Wear debris-induced osteolysis
Wear particles from articulating prosthetic joint surfaces such as those from cobalt-chromium-molybdenum (CoCrMo) implants induce inflammatory responses that cause aseptic loosening as a result of uncontrolled osteolysis [
135]. The osteolytic process is associated with the formation at the implant-bone interface of a cellular membrane enriched in cells of the monocyte-macrophage lineage [
136]. Activation of the NF-kB pathway through TLR2 signaling by prosthetic debris promote not only the expression of pro-inflammatory cytokines such as TNF-α, but also priming signals for the NLRP3 and AIM2 inflammasomes. Macrophages can also phagocytose these particles; cellular accumulation of these non-degradable materials enhances the production of reactive oxygen species and the rupture of the phagosomes, which releases cathepsins in the cytoplasm, events that activate the inflammasomes [
92]. The size and shape of CoCrMo alloys affect the amplitude of the inflammatory responses [
93]. Thus, wear debris can provide both priming and assembly signals that lead to aberrant inflammasome activation. Consistent with the role of the NLRP3 inflammasome in bone damage induced by prosthetic particles, bone resorption induced by polymethylmethacrylate (PMMA) particles is reduced in the absence of caspase-1 [
3,
145]. Thus, both the metal and plastic components of the prostheses activate the inflammasomes.
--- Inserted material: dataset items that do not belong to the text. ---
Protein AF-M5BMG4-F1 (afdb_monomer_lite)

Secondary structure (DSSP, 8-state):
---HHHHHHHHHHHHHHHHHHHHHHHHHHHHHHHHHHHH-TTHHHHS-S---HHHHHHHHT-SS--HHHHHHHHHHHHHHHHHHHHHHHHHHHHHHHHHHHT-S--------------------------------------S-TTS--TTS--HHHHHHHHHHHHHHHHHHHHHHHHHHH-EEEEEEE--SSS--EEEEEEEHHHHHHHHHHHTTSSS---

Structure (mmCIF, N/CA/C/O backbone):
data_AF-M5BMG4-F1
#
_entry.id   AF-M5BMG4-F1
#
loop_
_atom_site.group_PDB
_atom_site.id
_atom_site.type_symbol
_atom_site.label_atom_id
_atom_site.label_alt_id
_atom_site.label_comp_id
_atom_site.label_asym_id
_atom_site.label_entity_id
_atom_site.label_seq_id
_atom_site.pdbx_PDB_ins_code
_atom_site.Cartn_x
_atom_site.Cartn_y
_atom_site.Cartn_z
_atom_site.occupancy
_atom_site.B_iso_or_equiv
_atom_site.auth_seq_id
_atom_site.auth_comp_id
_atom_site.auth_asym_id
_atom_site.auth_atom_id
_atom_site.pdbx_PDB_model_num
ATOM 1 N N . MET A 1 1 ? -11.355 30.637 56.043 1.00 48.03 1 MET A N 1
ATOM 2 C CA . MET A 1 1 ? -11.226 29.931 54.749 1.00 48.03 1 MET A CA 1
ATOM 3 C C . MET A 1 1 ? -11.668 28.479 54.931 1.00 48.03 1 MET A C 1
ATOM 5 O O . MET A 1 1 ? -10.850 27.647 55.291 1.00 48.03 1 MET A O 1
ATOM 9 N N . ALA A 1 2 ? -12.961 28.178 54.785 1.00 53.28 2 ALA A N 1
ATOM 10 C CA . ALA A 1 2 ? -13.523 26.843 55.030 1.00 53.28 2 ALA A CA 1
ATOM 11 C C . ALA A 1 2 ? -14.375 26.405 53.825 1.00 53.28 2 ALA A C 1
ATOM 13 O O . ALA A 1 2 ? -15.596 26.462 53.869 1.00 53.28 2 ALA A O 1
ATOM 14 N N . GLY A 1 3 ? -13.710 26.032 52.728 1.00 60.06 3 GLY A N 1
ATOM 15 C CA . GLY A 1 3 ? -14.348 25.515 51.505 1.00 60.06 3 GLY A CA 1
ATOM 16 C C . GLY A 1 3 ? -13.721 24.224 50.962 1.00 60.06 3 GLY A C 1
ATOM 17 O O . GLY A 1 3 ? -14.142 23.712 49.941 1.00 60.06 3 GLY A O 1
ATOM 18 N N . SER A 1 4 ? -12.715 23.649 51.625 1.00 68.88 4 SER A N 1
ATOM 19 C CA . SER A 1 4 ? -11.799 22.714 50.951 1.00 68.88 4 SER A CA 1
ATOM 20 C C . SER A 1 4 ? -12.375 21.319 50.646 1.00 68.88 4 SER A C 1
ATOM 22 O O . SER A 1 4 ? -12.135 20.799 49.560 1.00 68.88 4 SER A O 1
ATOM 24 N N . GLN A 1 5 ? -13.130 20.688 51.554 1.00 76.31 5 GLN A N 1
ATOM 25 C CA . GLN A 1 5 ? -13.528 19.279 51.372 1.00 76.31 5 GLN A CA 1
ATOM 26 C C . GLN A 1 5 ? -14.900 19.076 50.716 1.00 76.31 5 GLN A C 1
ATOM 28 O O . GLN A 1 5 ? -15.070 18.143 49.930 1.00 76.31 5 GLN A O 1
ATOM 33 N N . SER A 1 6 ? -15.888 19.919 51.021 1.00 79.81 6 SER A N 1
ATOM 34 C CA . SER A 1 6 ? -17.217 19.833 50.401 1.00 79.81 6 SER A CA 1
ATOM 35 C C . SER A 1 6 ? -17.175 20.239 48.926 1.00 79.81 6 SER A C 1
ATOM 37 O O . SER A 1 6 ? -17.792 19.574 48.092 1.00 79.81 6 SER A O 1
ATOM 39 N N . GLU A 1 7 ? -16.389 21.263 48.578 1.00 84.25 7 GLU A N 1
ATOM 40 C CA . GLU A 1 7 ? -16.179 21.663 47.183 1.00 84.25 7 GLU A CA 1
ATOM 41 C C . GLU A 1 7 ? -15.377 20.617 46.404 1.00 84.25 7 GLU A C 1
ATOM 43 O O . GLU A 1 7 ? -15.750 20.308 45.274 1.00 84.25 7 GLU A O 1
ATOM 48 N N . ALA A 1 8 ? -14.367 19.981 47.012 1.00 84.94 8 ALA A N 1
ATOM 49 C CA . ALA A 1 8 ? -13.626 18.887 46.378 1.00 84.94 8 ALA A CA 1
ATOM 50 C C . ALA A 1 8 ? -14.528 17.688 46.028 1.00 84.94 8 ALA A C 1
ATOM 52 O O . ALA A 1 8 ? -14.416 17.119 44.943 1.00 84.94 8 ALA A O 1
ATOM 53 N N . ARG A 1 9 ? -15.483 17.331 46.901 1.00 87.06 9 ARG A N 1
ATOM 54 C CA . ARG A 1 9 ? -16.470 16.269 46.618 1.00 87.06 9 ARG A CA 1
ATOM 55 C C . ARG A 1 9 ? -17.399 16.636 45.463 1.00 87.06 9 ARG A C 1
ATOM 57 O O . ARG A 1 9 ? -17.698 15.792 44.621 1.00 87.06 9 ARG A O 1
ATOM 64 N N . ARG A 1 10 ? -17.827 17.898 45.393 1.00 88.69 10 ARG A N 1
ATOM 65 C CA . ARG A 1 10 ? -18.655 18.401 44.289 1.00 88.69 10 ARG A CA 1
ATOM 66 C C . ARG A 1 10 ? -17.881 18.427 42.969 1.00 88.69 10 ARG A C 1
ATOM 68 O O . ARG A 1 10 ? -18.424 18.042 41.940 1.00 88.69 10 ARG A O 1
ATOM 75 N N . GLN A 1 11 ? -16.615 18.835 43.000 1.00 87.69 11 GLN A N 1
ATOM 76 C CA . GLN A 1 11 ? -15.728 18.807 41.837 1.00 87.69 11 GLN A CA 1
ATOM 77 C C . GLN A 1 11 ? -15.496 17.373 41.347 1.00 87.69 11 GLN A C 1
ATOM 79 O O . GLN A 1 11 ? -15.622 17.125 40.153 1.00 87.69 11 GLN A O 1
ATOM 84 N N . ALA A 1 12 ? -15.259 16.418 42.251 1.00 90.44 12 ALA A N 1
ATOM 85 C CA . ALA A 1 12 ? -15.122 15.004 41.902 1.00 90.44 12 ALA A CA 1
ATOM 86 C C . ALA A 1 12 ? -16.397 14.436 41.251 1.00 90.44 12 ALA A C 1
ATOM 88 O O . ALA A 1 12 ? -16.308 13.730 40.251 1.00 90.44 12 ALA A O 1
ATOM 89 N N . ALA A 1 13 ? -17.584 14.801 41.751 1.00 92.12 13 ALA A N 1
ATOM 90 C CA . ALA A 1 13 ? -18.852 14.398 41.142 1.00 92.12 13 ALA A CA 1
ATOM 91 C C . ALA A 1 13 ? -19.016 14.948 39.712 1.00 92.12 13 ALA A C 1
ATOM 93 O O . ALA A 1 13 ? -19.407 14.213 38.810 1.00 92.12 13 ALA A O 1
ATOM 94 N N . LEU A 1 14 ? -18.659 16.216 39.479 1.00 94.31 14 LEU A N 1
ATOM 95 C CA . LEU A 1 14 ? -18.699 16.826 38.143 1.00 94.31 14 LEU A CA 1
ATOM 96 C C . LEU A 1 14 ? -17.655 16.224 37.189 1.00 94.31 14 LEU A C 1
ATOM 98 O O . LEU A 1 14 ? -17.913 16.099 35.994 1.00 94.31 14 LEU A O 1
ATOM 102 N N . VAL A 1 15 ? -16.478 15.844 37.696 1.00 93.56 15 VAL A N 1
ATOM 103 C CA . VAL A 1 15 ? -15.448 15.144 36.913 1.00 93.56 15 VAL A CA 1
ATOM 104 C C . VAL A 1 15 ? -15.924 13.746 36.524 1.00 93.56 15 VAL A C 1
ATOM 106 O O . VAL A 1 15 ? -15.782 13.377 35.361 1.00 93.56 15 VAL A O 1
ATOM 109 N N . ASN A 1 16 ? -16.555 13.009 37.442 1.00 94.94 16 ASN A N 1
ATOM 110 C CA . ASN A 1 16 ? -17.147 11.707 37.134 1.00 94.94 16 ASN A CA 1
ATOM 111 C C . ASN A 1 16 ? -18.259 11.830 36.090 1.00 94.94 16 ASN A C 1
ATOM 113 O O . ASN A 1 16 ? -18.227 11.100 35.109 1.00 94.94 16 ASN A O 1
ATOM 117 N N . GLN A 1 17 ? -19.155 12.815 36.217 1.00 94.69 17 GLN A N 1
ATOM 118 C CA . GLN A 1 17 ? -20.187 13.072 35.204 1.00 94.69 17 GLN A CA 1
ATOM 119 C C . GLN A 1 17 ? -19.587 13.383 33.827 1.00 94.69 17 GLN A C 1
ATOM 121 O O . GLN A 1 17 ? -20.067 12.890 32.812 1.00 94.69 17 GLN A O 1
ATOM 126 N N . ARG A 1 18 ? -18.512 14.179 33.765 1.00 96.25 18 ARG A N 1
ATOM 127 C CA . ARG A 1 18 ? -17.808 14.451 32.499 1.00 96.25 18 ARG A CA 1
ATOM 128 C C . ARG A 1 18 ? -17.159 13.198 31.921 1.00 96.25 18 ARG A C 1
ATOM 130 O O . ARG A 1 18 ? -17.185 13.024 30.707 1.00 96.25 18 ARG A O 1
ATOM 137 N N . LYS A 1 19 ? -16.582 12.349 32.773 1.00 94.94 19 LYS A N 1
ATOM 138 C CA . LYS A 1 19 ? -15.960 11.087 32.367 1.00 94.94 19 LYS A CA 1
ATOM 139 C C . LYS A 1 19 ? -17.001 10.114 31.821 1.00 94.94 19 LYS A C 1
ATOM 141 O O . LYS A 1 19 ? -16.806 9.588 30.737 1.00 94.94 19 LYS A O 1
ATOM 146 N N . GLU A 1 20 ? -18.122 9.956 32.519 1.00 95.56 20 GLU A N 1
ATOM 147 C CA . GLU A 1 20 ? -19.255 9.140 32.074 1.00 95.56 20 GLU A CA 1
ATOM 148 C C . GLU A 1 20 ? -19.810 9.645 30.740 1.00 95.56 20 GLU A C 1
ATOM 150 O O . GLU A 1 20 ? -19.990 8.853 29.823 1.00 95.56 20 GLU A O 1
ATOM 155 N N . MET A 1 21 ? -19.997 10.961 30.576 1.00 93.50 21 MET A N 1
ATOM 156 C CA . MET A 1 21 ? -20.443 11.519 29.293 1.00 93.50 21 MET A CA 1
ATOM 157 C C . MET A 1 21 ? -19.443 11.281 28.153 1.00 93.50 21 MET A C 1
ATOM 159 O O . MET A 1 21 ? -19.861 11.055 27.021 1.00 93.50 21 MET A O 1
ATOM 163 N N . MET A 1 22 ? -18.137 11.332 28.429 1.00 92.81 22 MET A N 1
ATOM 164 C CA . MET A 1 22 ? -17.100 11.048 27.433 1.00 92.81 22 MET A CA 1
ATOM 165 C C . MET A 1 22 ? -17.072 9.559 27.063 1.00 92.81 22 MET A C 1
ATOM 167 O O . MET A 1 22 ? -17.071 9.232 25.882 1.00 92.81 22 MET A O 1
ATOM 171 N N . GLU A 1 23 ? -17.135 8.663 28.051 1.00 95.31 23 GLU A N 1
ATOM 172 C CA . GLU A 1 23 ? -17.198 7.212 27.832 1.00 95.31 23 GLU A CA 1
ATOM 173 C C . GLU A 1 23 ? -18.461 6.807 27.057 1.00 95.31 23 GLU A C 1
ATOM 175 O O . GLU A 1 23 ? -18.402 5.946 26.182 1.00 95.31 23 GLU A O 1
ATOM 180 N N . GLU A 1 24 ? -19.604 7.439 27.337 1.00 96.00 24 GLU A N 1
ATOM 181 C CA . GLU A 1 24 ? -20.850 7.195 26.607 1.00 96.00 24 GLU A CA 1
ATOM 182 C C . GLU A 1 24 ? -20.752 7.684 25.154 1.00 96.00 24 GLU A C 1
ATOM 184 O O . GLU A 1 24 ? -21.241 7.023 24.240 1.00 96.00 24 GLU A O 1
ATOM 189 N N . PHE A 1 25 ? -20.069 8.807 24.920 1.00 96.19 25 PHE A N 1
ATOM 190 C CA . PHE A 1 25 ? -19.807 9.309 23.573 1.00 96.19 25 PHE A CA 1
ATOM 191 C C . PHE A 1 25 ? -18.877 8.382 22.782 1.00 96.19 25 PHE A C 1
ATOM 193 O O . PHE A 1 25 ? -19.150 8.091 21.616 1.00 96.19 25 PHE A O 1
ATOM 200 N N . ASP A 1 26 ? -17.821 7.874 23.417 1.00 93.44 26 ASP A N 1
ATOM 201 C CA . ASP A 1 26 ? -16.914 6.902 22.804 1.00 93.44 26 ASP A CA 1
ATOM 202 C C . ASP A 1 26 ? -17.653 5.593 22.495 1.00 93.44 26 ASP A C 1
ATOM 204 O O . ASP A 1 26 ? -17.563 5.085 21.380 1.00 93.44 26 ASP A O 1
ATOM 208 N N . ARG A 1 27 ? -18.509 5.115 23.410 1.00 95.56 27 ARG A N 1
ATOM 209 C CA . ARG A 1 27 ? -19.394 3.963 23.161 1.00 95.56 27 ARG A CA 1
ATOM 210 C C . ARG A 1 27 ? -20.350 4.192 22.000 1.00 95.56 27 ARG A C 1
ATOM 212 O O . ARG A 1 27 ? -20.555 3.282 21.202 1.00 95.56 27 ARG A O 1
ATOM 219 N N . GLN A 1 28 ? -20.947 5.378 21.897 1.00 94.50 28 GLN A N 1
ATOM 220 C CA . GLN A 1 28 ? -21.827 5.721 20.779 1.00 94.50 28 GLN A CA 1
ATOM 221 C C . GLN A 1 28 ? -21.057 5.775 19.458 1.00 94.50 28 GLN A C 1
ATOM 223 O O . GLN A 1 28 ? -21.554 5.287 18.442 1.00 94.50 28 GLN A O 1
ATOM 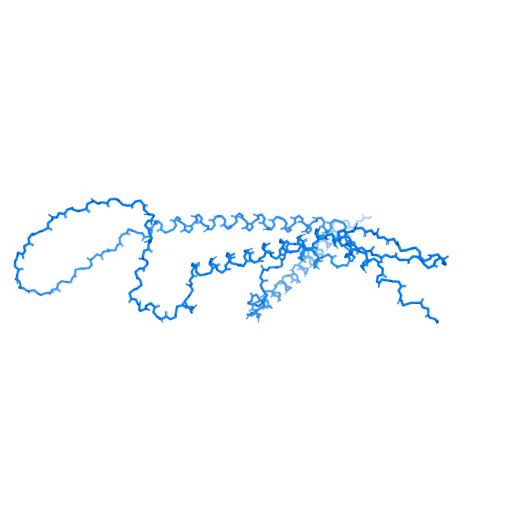228 N N . LYS A 1 29 ? -19.831 6.312 19.460 1.00 95.00 29 LYS A N 1
ATOM 229 C CA . LYS A 1 29 ? -18.953 6.283 18.287 1.00 95.00 29 LYS A CA 1
ATOM 230 C C . LYS A 1 29 ? -18.583 4.865 17.884 1.00 95.00 29 LYS A C 1
ATOM 232 O O . LYS A 1 29 ? -18.730 4.529 16.712 1.00 95.00 29 LYS A O 1
ATOM 237 N N . ASP A 1 30 ? -18.177 4.033 18.834 1.00 90.62 30 ASP A N 1
ATOM 238 C CA . ASP A 1 30 ? -17.847 2.631 18.586 1.00 90.62 30 ASP A CA 1
ATOM 239 C C . ASP A 1 30 ? -19.067 1.850 18.089 1.00 90.62 30 ASP A C 1
ATOM 241 O O . ASP A 1 30 ? -18.950 1.024 17.184 1.00 90.62 30 ASP A O 1
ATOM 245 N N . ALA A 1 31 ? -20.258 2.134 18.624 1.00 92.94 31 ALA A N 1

Crystal-induced arthropathies
Endogenous crystalline particles are involved in the pathogenesis of arthropathies. For example, gouty arthritis is caused by precipitation of monosodium urate (MSU) crystals [
94], calcium pyrophosphate deposition disease (CPDD) is driven by calcium pyrophosphate dihydrate (CPPD) crystals [
94], and degenerative arthropathies such as osteoarthritis and Milwaukee shoulder are the result of abnormal accumulation of basic calcium phosphate (BCP) crystals [
137]. Shared mechanisms among these diseases include phagocytosis of crystals by myeloid cells, an event that activates several inflammatory pathways including the inflammasomes, chondrocyte apoptosis, and matrix calcification [
138‐
140]. Bone erosions in gout stems from continuous recruitment of macrophages to tophi [
95]; sporadic CPDD is characterized by the presence of CPPD crystals in articular cartilage whereas patients with CPDD familial patterns have low bone mineral density though the extent to which bone resorption is impacted is not known [
141]. BCP crystals, particularly hydroxyapatite crystals, promote osteoclast formation in vitro in NLRP3 inflammasome-dependent manner [
90,
96,
142]. However, the actions of BCP on NLRP3 inflammasome-mediated skeletal pathology are controversial. Lack of components of the NLRP3 inflammasome prevents the development of neutrophil inflammation in the air-pouch model of synovitis and decreased pathology in the Ank-deficient model of arthritis [
97]. By contrast, inflammatory responses induced by the injection of BCP crystals into the knees or intra-peritoneally are independent of the NLRP3 inflammasome [
143,
144]. Alternative processing of IL-1β by caspase-8 and pyroptosis may account for these discrepant observations.